§ AIM OF THE TASK: Please transcribe exactly, and only, the lines of the data below between the line holding "ATOM 135 C C" and the line holding "ATOM 163 C C", inclusive.

Data excerpts:

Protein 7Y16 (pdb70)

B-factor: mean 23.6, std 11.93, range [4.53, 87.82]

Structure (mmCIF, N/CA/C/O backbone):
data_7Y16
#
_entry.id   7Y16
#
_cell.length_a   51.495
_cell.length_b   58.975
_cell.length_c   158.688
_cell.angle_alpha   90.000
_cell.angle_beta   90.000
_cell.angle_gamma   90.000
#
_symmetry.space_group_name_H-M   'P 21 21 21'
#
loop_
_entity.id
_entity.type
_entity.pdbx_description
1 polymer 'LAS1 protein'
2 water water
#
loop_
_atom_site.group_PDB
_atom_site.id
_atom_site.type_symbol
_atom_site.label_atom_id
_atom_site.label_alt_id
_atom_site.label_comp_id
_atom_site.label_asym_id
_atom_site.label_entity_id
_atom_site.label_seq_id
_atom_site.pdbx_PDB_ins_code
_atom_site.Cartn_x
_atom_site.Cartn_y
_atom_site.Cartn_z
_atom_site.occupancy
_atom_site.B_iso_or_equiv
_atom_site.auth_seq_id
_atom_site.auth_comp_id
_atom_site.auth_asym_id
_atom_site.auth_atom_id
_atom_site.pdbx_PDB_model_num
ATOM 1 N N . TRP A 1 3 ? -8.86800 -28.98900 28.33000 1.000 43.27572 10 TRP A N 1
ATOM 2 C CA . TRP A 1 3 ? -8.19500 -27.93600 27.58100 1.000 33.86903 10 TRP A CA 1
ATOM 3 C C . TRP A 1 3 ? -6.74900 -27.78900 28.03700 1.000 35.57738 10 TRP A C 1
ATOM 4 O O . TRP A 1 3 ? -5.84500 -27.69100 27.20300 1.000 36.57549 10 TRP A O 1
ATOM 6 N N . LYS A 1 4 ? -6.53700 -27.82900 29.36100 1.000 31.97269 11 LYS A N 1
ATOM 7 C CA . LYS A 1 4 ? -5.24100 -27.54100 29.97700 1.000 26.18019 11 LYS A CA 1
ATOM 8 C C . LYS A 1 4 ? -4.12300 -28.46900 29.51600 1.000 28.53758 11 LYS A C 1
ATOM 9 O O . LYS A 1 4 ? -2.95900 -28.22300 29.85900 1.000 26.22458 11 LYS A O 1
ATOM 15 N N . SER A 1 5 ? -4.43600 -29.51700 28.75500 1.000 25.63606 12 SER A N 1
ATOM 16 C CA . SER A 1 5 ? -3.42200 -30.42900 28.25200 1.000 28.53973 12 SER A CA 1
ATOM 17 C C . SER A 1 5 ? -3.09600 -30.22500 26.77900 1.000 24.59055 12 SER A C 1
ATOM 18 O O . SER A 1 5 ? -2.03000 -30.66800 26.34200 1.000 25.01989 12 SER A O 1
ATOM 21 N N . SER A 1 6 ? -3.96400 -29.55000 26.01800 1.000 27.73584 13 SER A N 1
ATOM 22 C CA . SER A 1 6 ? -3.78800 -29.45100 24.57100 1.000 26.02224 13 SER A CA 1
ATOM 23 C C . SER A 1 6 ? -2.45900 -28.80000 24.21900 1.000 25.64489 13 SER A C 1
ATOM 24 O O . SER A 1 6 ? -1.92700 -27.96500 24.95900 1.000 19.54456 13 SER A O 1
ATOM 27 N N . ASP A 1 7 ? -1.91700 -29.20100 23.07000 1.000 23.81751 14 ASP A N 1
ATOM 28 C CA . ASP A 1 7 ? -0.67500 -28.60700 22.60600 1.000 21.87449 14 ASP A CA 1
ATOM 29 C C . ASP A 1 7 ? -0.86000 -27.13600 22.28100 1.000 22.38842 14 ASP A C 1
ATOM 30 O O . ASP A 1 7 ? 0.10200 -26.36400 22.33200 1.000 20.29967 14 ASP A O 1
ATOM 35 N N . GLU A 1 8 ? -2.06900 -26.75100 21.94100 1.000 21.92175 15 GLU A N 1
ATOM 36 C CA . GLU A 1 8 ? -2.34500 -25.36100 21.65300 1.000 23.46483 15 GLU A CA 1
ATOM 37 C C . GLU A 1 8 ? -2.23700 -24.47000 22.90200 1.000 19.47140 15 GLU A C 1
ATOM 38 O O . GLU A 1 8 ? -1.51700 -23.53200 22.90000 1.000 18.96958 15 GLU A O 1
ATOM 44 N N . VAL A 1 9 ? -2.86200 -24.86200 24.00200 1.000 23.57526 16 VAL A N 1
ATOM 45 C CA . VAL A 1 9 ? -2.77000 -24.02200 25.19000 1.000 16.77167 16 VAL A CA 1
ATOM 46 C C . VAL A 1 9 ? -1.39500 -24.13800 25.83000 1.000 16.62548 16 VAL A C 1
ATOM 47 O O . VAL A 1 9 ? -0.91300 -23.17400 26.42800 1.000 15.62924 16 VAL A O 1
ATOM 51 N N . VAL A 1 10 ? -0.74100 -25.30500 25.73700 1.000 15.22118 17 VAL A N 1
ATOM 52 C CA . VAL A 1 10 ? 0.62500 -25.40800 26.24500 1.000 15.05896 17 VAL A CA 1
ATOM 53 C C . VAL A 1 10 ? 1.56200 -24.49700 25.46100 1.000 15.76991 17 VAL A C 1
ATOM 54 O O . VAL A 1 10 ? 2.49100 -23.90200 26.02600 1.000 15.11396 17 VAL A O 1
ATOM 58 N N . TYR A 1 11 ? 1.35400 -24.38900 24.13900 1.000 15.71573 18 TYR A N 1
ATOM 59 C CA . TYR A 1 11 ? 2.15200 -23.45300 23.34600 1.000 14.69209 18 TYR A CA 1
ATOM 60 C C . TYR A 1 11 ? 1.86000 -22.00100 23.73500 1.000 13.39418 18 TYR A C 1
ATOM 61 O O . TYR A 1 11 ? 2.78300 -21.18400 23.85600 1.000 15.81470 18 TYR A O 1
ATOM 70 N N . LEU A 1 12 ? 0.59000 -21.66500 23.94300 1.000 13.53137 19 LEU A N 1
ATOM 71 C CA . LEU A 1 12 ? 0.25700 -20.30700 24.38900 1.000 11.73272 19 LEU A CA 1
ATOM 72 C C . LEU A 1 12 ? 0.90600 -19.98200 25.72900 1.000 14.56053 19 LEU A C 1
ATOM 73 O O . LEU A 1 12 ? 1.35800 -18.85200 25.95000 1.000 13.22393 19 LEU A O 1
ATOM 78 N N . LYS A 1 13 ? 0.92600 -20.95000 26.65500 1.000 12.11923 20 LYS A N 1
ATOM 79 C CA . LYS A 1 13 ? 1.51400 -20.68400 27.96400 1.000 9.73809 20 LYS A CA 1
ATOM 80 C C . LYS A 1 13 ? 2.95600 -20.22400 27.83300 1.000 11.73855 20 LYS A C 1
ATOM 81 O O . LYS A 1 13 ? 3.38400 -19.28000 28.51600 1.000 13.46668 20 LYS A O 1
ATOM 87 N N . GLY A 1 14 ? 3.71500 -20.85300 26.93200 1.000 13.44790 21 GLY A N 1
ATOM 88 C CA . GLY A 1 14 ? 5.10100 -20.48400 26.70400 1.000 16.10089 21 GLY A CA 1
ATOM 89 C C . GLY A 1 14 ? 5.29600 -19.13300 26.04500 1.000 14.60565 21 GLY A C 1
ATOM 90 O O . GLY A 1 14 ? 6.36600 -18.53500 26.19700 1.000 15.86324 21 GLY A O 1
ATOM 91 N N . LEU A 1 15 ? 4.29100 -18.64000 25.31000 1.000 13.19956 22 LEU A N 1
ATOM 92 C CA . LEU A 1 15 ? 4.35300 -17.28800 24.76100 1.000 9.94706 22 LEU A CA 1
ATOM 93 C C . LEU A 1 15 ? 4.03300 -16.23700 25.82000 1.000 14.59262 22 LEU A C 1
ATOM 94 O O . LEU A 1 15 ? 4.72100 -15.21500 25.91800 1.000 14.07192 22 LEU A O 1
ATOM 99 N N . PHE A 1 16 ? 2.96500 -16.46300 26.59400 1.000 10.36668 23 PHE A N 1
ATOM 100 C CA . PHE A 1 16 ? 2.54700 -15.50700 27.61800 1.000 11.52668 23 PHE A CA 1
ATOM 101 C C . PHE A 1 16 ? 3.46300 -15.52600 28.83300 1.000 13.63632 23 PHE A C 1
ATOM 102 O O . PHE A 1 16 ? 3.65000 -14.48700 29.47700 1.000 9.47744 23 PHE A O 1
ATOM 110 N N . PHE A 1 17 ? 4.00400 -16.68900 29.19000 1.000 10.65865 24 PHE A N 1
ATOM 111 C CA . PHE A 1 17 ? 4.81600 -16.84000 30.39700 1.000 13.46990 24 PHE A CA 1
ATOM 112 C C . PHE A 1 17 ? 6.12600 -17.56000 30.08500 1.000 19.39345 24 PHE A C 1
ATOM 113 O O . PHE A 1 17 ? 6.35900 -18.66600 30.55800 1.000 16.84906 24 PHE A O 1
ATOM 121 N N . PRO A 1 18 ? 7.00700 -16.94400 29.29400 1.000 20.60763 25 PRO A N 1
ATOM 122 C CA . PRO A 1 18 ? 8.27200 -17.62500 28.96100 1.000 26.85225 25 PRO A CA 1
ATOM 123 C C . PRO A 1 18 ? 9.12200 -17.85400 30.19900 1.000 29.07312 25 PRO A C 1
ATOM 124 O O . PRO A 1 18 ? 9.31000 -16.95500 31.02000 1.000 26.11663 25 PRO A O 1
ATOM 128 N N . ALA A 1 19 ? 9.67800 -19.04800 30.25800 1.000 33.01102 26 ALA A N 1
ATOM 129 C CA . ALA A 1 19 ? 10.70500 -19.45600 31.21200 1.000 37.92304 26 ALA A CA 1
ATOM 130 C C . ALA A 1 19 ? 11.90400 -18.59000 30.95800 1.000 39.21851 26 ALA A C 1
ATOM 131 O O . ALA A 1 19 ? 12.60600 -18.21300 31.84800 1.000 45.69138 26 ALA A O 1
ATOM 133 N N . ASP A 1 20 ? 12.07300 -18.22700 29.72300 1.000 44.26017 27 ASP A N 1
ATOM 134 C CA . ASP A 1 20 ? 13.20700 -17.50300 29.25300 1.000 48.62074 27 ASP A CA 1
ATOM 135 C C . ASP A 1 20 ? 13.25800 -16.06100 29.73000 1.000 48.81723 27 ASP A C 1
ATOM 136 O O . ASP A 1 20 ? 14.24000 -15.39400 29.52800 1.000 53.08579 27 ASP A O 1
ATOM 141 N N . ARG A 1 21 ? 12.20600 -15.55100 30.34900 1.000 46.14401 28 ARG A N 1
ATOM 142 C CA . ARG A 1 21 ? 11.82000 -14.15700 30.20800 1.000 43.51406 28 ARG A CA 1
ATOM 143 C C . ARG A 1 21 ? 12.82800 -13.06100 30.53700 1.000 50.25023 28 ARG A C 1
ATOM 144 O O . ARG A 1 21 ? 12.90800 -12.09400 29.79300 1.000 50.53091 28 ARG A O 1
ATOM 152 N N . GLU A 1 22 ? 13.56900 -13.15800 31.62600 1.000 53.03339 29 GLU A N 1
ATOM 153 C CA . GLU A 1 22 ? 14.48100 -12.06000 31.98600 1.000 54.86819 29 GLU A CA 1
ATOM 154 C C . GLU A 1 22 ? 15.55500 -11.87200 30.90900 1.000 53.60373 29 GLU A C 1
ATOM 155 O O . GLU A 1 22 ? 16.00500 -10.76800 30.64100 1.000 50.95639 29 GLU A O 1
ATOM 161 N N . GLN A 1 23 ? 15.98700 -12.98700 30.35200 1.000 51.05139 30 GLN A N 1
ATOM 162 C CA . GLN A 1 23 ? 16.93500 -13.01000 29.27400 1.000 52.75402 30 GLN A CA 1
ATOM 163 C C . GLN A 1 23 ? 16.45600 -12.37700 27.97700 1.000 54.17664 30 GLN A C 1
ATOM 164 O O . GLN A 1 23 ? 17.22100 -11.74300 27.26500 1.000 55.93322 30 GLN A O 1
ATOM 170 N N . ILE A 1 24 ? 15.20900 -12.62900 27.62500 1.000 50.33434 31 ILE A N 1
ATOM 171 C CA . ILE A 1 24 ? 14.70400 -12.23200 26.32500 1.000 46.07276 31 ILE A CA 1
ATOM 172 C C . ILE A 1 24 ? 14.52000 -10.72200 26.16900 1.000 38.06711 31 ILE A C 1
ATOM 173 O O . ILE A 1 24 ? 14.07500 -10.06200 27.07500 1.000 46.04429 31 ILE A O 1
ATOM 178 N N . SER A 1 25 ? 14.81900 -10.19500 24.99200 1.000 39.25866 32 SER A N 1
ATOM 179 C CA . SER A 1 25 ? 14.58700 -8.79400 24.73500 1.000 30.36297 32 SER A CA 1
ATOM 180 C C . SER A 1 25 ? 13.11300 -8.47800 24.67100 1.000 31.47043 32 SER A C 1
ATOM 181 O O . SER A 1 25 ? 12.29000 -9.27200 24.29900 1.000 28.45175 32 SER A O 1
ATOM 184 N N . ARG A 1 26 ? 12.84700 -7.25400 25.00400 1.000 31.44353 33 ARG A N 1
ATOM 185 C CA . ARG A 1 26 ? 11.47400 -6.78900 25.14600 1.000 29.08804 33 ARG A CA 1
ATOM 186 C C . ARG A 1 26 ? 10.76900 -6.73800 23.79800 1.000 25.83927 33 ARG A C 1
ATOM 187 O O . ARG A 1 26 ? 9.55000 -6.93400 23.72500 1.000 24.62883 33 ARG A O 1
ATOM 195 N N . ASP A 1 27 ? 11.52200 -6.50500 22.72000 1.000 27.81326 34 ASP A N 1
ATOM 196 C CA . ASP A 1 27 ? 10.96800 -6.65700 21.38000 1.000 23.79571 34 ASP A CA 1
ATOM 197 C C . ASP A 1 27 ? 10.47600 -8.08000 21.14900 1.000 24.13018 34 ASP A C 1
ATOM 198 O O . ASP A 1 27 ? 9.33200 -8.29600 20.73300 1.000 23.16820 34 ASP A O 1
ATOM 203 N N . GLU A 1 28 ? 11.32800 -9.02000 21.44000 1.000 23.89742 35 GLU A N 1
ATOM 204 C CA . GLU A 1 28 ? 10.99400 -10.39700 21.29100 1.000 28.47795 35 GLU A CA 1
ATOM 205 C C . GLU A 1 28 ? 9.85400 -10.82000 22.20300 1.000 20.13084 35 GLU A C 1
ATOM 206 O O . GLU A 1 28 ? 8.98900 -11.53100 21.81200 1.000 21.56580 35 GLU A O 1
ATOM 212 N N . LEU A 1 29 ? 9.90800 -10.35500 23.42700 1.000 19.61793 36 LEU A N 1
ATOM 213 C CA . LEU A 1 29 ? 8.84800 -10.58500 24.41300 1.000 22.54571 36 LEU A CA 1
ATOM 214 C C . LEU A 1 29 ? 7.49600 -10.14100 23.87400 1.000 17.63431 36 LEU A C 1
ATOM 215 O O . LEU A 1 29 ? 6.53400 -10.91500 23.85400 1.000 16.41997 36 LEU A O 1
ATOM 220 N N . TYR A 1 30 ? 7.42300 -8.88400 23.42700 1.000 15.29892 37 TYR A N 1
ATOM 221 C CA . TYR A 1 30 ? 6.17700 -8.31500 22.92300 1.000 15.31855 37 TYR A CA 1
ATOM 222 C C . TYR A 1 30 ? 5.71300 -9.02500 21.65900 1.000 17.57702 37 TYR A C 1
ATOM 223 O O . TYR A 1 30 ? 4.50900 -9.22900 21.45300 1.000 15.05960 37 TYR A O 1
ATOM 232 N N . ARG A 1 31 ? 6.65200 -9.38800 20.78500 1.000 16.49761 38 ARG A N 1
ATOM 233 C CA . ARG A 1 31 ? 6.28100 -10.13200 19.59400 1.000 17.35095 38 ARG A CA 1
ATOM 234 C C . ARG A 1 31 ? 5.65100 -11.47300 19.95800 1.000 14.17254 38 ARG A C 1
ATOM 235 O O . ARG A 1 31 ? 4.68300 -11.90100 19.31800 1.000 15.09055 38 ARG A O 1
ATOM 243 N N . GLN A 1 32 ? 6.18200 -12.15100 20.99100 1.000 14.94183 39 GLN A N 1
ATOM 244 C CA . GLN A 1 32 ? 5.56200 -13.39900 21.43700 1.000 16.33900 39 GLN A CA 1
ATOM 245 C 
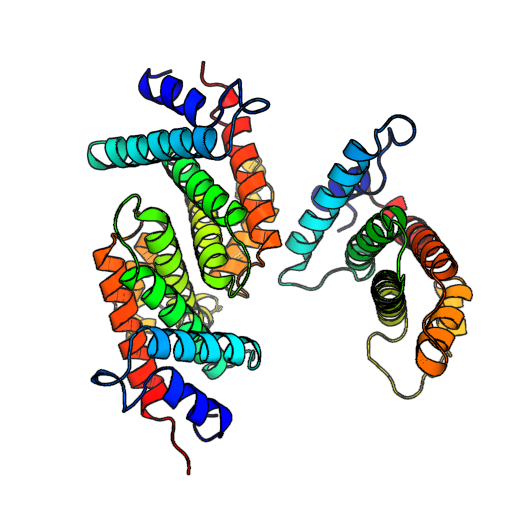C . GLN A 1 32 ? 4.17300 -13.15500 22.02500 1.000 12.25738 39 GLN A C 1
ATOM 246 O O . GLN A 1 32 ? 3.23300 -13.91700 21.75500 1.000 13.56490 39 GLN A O 1
ATOM 252 N N . TYR A 1 33 ? 4.03000 -12.10200 22.83400 1.000 13.28860 40 TYR A N 1
ATOM 253 C CA . TYR A 1 33 ? 2.71200 -11.73000 23.34900 1.000 11.49186 40 TYR A CA 1
ATOM 254 C C . TYR A 1 33 ? 1.73800 -11.49100 22.21000 1.000 10.78743 40 TYR A C 1
ATOM 255 O O . TYR A 1 33 ? 0.59500 -11.95000 22.24700 1.000 9.83110 40 TYR A O 1
ATOM 264 N N . GLU A 1 34 ? 2.17300 -10.72600 21.22300 1.000 10.92008 41 GLU A N 1
ATOM 265 C CA . GLU A 1 34 ? 1.31800 -10.43300 20.10400 1.000 12.53045 41 GLU A CA 1
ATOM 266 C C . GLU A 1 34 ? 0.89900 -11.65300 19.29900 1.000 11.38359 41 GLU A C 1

§ TASK OUTPUT:
ATOM 135 C C . ASP A 1 20 ? 13.25800 -16.06100 29.73000 1.000 48.81723 27 ASP A C 1
ATOM 136 O O . ASP A 1 20 ? 14.24000 -15.39400 29.52800 1.000 53.08579 27 ASP A O 1
ATOM 141 N N . ARG A 1 21 ? 12.20600 -15.55100 30.34900 1.000 46.14401 28 ARG A N 1
ATOM 142 C CA . ARG A 1 21 ? 11.82000 -14.15700 30.20800 1.000 43.51406 28 ARG A CA 1
ATOM 143 C C . ARG A 1 21 ? 12.82800 -13.06100 30.53700 1.000 50.25023 28 ARG A C 1
ATOM 144 O O . ARG A 1 21 ? 12.90800 -12.09400 29.79300 1.000 50.53091 28 ARG A O 1
ATOM 152 N N . GLU A 1 22 ? 13.56900 -13.15800 31.62600 1.000 53.03339 29 GLU A N 1
ATOM 153 C CA . GLU A 1 22 ? 14.48100 -12.06000 31.98600 1.000 54.86819 29 GLU A CA 1
ATOM 154 C C . GLU A 1 22 ? 15.55500 -11.87200 30.90900 1.000 53.60373 29 GLU A C 1
ATOM 155 O O . GLU A 1 22 ? 16.00500 -10.76800 30.64100 1.000 50.95639 29 GLU A O 1
ATOM 161 N N . GLN A 1 23 ? 15.98700 -12.98700 30.35200 1.000 51.05139 30 GLN A N 1
ATOM 162 C CA . GLN A 1 23 ? 16.93500 -13.01000 29.27400 1.000 52.75402 30 GLN A CA 1
ATOM 163 C C . GLN A 1 23 ? 16.45600 -12.37700 27.97700 1.000 54.17664 30 GLN A C 1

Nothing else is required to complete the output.